The iOS operating system is one of the few mobile platforms that does not need antivirus software; at least that is what the developers say. Antivirus programs are redundant due to some specific architectural features of iOS. The operating system simply does not provide mobile apps with access to the file system. Thus, any antivirus scan is problematic in principle.
Nevertheless, what are the odds you will need it? Let’s look at why the iPhone has such strong protection or why it may need one.
Specifics of iOS
This is a well-known fact that all applications in iOS run in the sandbox. This is an isolated environment from which they cannot have direct access to the operating system components and other programs. Precisely this feature ensures a high level of security of the OS. When working in a sandbox, the application interacts only with its data and resources, so the malicious program will simply have no chance to infiltrate.
Moreover, Apple allows the installation of applications to mobile devices exclusively from its own App Store. And they get there after a fairly close inspection. “Unhappy” iPhone owners are denied the opportunity to use the “Allow the installation of applications from unknown sources” function, which is usual for Android users.
Outdated devices problem
However, along with securing the device, such tight restrictions deprive iOS owners (iPhone and iPad) of several useful features. If your iPhone belongs to an outdated model range and its OS is already out of date, sooner or later, you will face a complete inability to install or update the application you need through the App Store. It creates room for the possible virus attack.
There are two ways out of the deadlock:
- buying a new and updated device;
Jailbreak means using special utilities to hack the operating system. It allows you to get access to the file system not authorized by the phone manufacturer, and besides, install applications from third-party application directories (repositories) or, in some cases, directly from your computer.
Corporate internal application installing
Another loophole allows users to almost officially install various applications on iPhones and iPads, bypassing the App Store. It is called Mobile Device Management (MDM). It is a set of tools that allows you to manage iOS devices in a corporate environment. In particular, it is used to install various internal applications on the
Apple devices owned by corporate employees that are not intended for general distribution outside the company.
Such programs can be delivered to iOS devices without uploading them to the App Store and meticulous testing. The method has several security limitations designed to exclude its possible use by hackers.
Does all this mean that the existence of viruses for iOS is impossible in principle, and users of Apple devices can feel completely safe? Unfortunately, no. And yet, viruses for iOS exist. Below, we will talk about the most famous virus spreading technologies for iOS.
MDM technology and iOS malware
Because of Apple’s high-security mechanisms in its mobile operating system’s architecture, creating full-fledged malware for this platform turned out to be complicated. Nevertheless, it was made, and it came as no surprise to the experts.

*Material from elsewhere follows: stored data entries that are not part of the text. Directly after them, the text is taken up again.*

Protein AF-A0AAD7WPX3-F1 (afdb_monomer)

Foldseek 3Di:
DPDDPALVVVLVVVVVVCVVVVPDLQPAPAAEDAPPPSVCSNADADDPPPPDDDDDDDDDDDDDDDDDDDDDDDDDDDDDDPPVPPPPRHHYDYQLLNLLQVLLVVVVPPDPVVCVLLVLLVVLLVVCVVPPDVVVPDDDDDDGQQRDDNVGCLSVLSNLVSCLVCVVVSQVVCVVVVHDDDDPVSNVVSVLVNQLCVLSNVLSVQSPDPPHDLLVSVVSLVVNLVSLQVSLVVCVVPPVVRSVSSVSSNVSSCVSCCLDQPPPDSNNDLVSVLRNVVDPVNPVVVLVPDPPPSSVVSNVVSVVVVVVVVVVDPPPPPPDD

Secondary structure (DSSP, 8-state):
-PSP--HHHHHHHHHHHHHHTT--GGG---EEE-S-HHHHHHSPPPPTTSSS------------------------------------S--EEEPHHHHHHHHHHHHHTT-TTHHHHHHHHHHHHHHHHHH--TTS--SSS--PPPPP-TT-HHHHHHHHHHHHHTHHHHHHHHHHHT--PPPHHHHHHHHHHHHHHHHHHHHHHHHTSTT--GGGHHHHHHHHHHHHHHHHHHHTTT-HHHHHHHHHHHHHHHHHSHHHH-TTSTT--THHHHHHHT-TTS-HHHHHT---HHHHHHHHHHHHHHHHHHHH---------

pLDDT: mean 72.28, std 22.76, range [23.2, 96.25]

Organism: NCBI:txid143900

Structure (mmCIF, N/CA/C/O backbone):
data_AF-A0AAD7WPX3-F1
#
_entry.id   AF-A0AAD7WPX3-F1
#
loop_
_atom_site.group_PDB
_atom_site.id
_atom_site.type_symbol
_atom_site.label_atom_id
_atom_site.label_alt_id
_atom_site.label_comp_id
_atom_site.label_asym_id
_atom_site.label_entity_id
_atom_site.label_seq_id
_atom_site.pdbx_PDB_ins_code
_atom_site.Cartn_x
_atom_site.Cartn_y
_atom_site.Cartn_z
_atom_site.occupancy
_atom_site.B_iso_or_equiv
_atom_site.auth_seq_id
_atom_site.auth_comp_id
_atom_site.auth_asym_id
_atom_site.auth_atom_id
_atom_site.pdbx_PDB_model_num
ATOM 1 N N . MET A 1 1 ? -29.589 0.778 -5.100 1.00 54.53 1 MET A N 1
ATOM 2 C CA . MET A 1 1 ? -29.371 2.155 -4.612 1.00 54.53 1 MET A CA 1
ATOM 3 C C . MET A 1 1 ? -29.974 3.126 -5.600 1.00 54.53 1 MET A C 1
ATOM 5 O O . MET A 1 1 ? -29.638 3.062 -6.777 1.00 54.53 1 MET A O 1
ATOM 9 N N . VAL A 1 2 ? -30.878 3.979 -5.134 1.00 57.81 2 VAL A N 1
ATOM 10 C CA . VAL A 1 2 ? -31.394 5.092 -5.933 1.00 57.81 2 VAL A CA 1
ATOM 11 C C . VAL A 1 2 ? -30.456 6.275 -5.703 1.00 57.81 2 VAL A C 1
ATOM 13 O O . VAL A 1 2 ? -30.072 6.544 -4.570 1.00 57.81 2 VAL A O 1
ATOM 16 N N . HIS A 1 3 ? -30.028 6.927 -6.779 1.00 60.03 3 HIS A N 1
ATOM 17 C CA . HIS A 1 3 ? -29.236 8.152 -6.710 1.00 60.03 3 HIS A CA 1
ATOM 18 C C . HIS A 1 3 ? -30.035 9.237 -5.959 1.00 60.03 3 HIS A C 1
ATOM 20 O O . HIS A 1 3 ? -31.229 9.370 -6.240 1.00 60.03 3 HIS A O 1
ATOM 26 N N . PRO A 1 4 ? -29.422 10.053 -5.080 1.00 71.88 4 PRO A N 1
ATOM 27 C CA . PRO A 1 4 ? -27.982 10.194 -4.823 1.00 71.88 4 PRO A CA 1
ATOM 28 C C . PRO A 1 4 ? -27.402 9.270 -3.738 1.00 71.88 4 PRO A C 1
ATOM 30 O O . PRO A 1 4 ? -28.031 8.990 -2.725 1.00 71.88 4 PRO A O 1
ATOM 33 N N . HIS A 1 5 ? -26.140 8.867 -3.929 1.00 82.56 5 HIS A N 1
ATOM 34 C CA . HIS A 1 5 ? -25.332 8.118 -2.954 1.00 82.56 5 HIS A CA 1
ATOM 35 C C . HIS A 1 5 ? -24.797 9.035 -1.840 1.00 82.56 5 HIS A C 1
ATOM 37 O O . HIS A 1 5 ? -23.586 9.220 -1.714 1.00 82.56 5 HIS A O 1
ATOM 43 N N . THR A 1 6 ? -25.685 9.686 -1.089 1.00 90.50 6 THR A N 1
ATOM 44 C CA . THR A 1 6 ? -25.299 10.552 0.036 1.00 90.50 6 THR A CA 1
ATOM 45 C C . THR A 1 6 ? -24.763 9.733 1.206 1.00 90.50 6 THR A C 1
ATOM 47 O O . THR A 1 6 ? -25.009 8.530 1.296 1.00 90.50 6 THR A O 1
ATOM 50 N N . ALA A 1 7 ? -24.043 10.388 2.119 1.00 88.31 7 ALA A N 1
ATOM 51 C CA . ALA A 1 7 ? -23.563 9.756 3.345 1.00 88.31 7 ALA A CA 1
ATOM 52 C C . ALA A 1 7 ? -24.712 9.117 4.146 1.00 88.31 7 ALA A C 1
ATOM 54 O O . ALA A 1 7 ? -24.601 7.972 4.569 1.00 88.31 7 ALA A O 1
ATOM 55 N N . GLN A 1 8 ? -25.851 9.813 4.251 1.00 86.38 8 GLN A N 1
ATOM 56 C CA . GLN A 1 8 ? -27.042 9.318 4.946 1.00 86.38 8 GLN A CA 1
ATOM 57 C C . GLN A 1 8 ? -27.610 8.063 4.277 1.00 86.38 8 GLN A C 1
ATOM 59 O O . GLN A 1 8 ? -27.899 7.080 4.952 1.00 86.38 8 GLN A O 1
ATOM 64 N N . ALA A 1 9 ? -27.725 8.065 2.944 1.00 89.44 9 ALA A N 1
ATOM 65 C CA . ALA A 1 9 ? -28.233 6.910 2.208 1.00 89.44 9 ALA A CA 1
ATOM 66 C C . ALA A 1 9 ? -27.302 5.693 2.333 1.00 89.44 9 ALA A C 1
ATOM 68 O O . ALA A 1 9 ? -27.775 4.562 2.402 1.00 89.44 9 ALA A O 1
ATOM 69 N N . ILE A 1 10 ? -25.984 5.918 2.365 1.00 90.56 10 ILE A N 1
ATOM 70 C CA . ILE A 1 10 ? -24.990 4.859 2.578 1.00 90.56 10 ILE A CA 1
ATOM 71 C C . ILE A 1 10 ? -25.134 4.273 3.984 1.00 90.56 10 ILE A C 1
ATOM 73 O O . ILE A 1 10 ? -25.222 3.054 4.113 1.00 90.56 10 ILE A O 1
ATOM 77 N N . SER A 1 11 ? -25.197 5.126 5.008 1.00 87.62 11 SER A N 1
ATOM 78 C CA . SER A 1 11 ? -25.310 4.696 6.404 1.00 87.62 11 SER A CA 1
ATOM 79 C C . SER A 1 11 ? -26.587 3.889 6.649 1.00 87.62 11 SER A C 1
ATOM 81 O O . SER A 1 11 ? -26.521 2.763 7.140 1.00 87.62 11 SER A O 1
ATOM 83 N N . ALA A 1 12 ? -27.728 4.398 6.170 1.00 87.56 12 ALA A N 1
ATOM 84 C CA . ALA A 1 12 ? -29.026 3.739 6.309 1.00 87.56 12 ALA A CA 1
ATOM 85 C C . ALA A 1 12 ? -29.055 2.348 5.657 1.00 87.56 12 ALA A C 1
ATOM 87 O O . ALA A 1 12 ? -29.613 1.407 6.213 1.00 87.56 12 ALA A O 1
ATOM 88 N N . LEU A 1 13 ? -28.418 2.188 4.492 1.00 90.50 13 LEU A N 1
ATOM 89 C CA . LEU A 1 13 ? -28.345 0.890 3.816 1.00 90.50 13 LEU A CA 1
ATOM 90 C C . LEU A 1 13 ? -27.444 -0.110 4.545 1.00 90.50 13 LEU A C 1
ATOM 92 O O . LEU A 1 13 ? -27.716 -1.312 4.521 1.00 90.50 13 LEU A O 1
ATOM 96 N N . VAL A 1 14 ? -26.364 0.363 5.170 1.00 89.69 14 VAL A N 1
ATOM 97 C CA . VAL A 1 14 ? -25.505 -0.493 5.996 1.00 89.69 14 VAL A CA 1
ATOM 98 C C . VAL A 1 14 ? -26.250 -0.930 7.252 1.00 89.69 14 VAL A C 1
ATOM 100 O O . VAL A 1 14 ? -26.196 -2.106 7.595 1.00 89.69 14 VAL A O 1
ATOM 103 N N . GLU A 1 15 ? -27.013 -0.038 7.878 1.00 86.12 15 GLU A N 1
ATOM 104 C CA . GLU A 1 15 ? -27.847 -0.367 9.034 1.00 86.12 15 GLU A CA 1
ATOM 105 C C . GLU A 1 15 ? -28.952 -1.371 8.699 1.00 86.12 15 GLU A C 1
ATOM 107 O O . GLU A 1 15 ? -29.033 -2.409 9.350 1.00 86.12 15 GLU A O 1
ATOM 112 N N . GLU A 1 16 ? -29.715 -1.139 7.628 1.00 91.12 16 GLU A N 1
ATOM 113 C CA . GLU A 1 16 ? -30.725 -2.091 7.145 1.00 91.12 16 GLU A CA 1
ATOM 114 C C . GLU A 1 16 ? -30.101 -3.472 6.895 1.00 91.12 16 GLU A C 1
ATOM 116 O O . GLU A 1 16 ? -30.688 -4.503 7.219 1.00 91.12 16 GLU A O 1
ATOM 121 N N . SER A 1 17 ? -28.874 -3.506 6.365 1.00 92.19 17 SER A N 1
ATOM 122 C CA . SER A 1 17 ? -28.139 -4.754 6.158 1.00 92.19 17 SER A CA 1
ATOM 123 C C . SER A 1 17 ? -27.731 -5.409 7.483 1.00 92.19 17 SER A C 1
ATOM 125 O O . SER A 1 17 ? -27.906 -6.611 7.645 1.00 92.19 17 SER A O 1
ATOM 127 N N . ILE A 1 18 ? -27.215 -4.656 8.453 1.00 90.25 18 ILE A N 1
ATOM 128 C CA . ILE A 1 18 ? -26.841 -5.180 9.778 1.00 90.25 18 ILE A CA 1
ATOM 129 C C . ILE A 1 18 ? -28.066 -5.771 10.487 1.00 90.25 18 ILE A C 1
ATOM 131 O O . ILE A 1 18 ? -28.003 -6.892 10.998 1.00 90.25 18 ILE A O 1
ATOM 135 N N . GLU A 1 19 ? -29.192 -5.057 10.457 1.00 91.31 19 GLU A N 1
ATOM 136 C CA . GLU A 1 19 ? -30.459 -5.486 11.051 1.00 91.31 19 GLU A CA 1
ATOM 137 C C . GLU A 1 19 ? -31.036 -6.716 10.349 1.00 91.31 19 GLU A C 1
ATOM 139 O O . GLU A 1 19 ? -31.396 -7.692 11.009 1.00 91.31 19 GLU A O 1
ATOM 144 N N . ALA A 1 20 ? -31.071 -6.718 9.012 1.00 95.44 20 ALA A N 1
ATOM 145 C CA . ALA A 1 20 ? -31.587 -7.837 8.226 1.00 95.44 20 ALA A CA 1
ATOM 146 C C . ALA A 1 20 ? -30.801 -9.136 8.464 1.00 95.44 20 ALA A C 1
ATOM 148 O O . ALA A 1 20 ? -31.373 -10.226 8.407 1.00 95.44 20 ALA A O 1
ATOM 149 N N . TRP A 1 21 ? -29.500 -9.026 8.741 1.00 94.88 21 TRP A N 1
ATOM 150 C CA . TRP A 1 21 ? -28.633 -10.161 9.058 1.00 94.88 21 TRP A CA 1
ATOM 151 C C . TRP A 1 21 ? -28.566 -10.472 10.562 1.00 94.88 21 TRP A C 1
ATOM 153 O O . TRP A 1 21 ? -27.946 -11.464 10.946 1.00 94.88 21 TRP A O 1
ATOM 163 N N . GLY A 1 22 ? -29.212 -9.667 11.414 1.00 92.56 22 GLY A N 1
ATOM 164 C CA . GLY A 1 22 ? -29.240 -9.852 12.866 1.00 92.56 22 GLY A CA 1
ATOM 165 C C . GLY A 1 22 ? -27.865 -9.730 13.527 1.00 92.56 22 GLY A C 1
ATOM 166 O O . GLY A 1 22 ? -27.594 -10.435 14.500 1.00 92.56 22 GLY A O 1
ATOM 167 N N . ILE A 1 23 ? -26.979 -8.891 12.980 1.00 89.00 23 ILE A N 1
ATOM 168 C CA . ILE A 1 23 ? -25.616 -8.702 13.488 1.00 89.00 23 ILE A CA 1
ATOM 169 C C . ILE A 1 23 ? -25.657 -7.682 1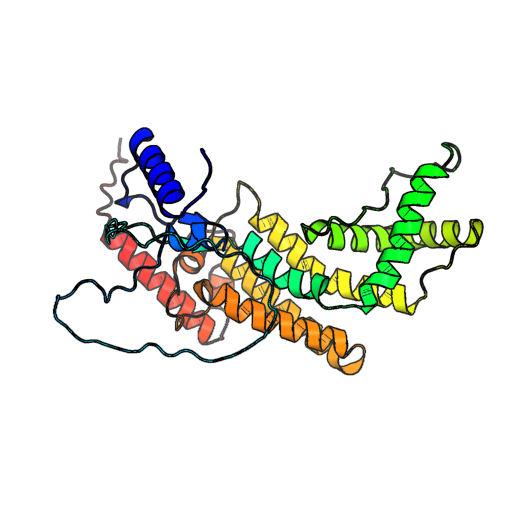4.639 1.00 89.00 23 ILE A C 1
ATOM 171 O O . ILE A 1 23 ? -26.056 -6.540 14.414 1.00 89.00 23 ILE A O 1
ATOM 175 N N . PRO A 1 24 ? -25.237 -8.042 15.866 1.00 87.81 24 PRO A N 1
ATOM 176 C CA . PRO A 1 24 ? -25.163 -7.080 16.963 1.00 87.81 24 PRO A CA 1
ATOM 177 C C . PRO A 1 24 ? -24.083 -6.025 16.689 1.00 87.81 24 PRO A C 1
ATOM 179 O O . PRO A 1 24 ? -22.964 -6.385 16.314 1.00 87.81 24 PRO A O 1
ATOM 182 N N . LYS A 1 25 ? -24.403 -4.736 16.870 1.00 83.31 25 LYS A N 1
ATOM 183 C CA . LYS A 1 25 ? -23.498 -3.617 16.539 1.00 83.31 25 LYS A CA 1
ATOM 184 C C . LYS A 1 25 ? -22.200 -3.678 17.350 1.00 83.31 25 LYS A C 1
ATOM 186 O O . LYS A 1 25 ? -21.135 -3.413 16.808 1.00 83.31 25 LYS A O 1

Being unable to enter iOS through a front door, an attacker can always break through a window.
Cybercriminals started to use the same mechanism for distributing MDM applications using corporate certificates to spread Trojan programs. Using this technology, it is quite possible to implement targeted precision attacks, which was proven in practice in the summer of 2018. Among other things, an attacker can be, for example, an offended employee of a company using MDM if he has access to the server.
In 2015, a broad distribution of the YiSpecter Trojan using MDM was arranged. The malware was hidden in a client application, which was a video player for viewing pornography. Although it was distributed mainly in China, YiSpecter was one of the first real viruses capable of infecting an iPhone without jailbreak.
iOS viruses and DRM technology
Trojans that did not use MDM to spread originated from the same place where most original IT developments come from, i.e., China. As you know, iPhone applications must be purchased from the official App Store. If the program is honestly bought on this resource and is listed on the user’s account, they can install it on the phone later by connecting it to the computer using a USB-Lighting cable and using iTunes.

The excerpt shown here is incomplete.